- ASSIGNMENT: Look through the material below and copy exactly the lines from the line with "ATOM 160 O O" to the line with "ATOM 172 O O", those two lines included.

- SOURCE MATERIAL:
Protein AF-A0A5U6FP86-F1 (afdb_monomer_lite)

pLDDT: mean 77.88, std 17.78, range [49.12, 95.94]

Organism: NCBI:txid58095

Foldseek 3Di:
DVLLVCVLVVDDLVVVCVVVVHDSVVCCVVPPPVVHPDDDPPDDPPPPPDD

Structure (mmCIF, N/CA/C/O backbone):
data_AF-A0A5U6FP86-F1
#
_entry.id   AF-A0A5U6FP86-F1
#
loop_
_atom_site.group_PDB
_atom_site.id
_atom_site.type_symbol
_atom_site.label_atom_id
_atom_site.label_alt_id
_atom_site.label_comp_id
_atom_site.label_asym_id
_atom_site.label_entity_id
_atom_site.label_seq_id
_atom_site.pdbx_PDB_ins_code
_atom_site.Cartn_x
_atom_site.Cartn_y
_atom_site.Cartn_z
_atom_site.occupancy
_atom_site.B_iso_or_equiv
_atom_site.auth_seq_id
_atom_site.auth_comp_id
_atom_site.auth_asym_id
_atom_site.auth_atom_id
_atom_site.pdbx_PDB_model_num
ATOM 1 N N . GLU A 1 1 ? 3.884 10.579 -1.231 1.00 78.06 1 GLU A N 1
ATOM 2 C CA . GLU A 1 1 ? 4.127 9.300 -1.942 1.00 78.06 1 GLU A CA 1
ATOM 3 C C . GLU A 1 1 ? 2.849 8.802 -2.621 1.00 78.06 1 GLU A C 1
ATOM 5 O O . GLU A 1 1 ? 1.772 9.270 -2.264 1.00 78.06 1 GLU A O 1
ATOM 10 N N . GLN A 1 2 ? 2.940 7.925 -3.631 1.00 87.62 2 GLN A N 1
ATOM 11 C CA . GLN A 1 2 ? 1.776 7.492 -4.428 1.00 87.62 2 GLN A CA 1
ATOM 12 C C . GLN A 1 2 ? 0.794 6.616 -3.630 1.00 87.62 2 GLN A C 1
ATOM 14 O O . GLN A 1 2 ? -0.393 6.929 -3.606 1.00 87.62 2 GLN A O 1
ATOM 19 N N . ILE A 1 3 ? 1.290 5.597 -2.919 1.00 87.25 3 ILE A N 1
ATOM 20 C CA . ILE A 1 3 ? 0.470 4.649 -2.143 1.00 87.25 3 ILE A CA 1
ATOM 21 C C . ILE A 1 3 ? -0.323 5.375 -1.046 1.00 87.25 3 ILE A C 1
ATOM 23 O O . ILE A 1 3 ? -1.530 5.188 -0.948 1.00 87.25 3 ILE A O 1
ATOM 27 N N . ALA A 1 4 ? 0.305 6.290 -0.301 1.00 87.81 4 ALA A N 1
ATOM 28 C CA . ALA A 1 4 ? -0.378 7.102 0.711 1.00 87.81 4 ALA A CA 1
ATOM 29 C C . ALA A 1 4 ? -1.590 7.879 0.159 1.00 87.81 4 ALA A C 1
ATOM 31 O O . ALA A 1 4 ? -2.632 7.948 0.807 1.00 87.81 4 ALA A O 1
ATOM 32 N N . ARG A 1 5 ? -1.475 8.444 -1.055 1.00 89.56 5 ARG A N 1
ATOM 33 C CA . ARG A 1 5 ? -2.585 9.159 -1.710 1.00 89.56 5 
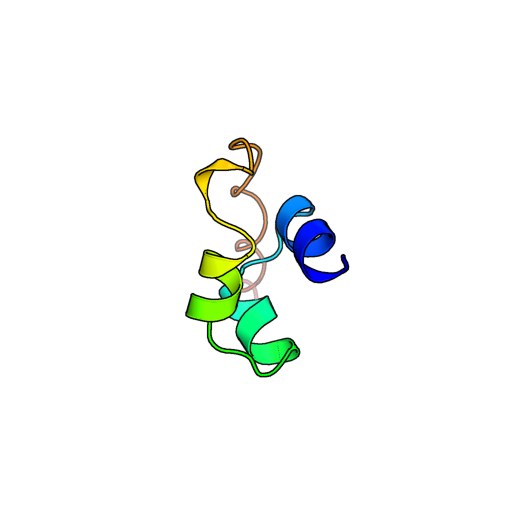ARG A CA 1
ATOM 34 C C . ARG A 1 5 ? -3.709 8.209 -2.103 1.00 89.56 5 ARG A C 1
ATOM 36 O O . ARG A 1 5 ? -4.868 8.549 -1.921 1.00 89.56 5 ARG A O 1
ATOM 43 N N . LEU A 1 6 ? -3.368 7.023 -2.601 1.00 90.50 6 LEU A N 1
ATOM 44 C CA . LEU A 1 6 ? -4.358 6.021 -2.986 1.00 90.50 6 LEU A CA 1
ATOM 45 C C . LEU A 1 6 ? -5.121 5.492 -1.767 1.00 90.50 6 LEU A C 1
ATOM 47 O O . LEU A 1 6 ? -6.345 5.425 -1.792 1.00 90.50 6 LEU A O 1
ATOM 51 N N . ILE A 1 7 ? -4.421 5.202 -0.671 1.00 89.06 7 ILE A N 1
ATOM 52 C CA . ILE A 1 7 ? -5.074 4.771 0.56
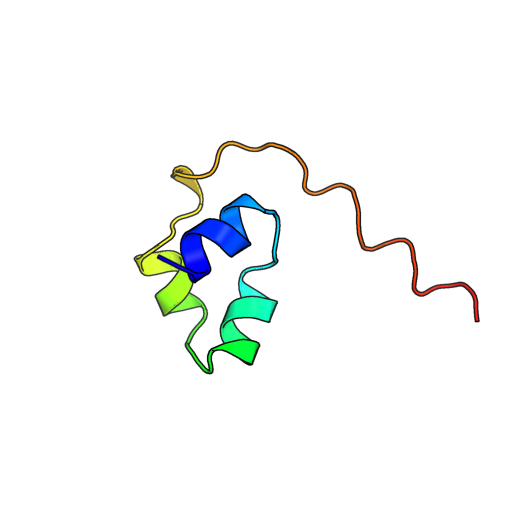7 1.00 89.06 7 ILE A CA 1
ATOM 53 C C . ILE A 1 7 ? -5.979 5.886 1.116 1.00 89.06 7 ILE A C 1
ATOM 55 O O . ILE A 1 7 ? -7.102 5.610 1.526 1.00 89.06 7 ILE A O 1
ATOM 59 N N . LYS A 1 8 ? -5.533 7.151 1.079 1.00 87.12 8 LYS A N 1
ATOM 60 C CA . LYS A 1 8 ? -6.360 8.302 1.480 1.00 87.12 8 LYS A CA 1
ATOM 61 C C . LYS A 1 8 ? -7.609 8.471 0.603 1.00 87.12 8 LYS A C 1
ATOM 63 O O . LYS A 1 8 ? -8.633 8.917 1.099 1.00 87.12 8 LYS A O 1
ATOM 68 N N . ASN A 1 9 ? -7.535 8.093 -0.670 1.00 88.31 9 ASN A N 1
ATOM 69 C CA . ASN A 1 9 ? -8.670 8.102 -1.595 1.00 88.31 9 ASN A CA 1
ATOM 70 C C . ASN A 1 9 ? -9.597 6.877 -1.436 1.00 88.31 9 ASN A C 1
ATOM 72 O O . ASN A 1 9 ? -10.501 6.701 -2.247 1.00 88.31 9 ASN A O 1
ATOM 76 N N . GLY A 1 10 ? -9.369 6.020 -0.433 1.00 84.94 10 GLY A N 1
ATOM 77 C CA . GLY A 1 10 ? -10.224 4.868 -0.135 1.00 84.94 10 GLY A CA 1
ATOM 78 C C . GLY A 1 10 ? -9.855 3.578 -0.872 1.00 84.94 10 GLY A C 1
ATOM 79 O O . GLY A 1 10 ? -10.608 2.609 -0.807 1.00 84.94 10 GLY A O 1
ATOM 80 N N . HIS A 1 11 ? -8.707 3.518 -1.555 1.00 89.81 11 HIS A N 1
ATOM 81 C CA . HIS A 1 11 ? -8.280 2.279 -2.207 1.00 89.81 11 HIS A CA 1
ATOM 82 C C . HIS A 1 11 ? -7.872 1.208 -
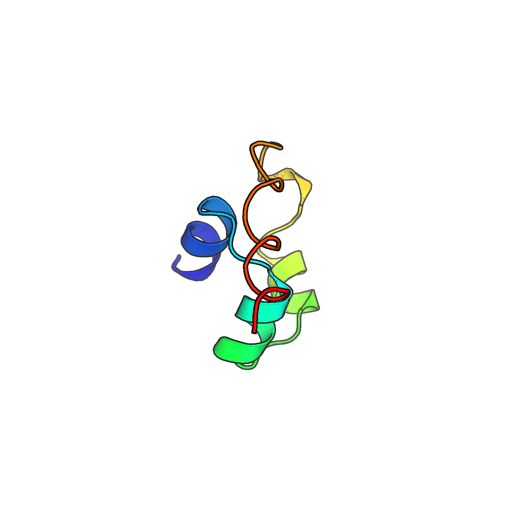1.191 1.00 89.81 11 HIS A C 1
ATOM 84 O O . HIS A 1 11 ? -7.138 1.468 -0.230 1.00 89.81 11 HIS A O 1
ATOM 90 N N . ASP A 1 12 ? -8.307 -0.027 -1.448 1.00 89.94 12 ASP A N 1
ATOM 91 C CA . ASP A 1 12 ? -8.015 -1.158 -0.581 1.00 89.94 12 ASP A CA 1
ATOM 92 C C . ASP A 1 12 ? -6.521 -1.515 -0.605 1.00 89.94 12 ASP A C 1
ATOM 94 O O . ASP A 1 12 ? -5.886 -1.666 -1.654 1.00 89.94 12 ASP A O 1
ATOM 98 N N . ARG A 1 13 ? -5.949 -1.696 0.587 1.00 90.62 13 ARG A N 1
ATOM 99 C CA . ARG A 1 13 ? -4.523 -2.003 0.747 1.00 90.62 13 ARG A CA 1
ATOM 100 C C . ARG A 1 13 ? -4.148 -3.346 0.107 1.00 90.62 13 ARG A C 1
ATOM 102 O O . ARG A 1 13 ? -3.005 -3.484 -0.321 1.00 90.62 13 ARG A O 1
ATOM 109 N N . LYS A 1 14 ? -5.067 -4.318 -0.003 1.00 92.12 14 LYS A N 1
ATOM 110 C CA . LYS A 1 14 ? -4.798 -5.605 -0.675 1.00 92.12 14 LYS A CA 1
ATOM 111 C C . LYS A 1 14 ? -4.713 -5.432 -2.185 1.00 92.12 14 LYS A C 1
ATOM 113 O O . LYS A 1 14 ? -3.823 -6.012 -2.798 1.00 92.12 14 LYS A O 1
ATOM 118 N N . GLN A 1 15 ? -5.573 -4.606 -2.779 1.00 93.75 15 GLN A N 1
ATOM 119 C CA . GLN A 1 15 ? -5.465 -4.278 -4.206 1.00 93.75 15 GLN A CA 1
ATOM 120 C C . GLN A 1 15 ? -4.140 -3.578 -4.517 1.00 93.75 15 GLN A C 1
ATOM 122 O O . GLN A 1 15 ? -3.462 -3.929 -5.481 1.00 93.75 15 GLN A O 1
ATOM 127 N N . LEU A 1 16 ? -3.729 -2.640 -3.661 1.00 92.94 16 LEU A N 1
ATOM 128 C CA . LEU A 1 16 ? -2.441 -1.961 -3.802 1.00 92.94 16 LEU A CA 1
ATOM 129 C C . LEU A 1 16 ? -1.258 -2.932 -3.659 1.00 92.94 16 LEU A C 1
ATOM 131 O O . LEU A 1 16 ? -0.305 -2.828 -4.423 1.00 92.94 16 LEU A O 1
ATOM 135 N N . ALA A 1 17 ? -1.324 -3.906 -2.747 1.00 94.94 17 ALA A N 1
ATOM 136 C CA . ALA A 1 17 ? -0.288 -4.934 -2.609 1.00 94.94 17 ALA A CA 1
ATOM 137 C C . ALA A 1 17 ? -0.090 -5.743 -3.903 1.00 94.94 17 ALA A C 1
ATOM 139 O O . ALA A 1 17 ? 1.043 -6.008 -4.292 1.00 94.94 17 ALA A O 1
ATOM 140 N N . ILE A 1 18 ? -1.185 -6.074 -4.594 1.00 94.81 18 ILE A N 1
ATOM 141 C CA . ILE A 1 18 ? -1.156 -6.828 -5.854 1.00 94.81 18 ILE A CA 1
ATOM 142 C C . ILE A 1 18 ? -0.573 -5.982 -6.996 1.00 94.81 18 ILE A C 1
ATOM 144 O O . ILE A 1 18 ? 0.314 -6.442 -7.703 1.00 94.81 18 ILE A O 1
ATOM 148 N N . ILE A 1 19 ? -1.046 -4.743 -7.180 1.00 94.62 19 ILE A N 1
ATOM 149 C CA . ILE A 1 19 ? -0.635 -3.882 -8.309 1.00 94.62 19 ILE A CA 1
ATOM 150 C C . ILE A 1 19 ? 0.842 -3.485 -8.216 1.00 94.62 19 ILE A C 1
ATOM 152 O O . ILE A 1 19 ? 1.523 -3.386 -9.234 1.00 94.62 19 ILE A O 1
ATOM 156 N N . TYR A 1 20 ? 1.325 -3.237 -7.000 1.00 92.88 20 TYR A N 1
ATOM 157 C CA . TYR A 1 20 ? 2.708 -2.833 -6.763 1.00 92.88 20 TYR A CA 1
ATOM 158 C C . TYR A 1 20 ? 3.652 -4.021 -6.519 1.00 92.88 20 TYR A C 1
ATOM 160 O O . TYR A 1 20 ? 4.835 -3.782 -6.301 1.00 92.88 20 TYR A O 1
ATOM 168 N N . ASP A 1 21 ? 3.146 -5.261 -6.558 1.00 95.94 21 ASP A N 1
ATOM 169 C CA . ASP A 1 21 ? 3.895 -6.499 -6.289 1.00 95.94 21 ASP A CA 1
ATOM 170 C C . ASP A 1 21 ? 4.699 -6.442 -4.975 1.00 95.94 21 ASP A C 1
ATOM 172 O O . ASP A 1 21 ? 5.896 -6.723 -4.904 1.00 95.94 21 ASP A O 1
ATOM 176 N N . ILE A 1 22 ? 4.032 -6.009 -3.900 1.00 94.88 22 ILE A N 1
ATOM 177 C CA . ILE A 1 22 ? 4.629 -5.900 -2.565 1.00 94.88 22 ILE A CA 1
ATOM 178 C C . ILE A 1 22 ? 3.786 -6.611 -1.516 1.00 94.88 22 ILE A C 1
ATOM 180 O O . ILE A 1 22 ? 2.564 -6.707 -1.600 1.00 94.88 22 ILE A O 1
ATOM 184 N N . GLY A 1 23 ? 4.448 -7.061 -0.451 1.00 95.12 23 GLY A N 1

- TASK OUTPUT:
ATOM 160 O O . TYR A 1 20 ? 4.835 -3.782 -6.301 1.00 92.88 20 TYR A O 1
ATOM 168 N N . ASP A 1 21 ? 3.146 -5.261 -6.558 1.00 95.94 21 ASP A N 1
ATOM 169 C CA . ASP A 1 21 ? 3.895 -6.499 -6.289 1.00 95.94 21 ASP A CA 1
ATOM 170 C C . ASP A 1 21 ? 4.699 -6.442 -4.975 1.00 95.94 21 ASP A C 1
ATOM 172 O O . ASP A 1 21 ? 5.896 -6.723 -4.904 1.00 95.94 21 ASP A O 1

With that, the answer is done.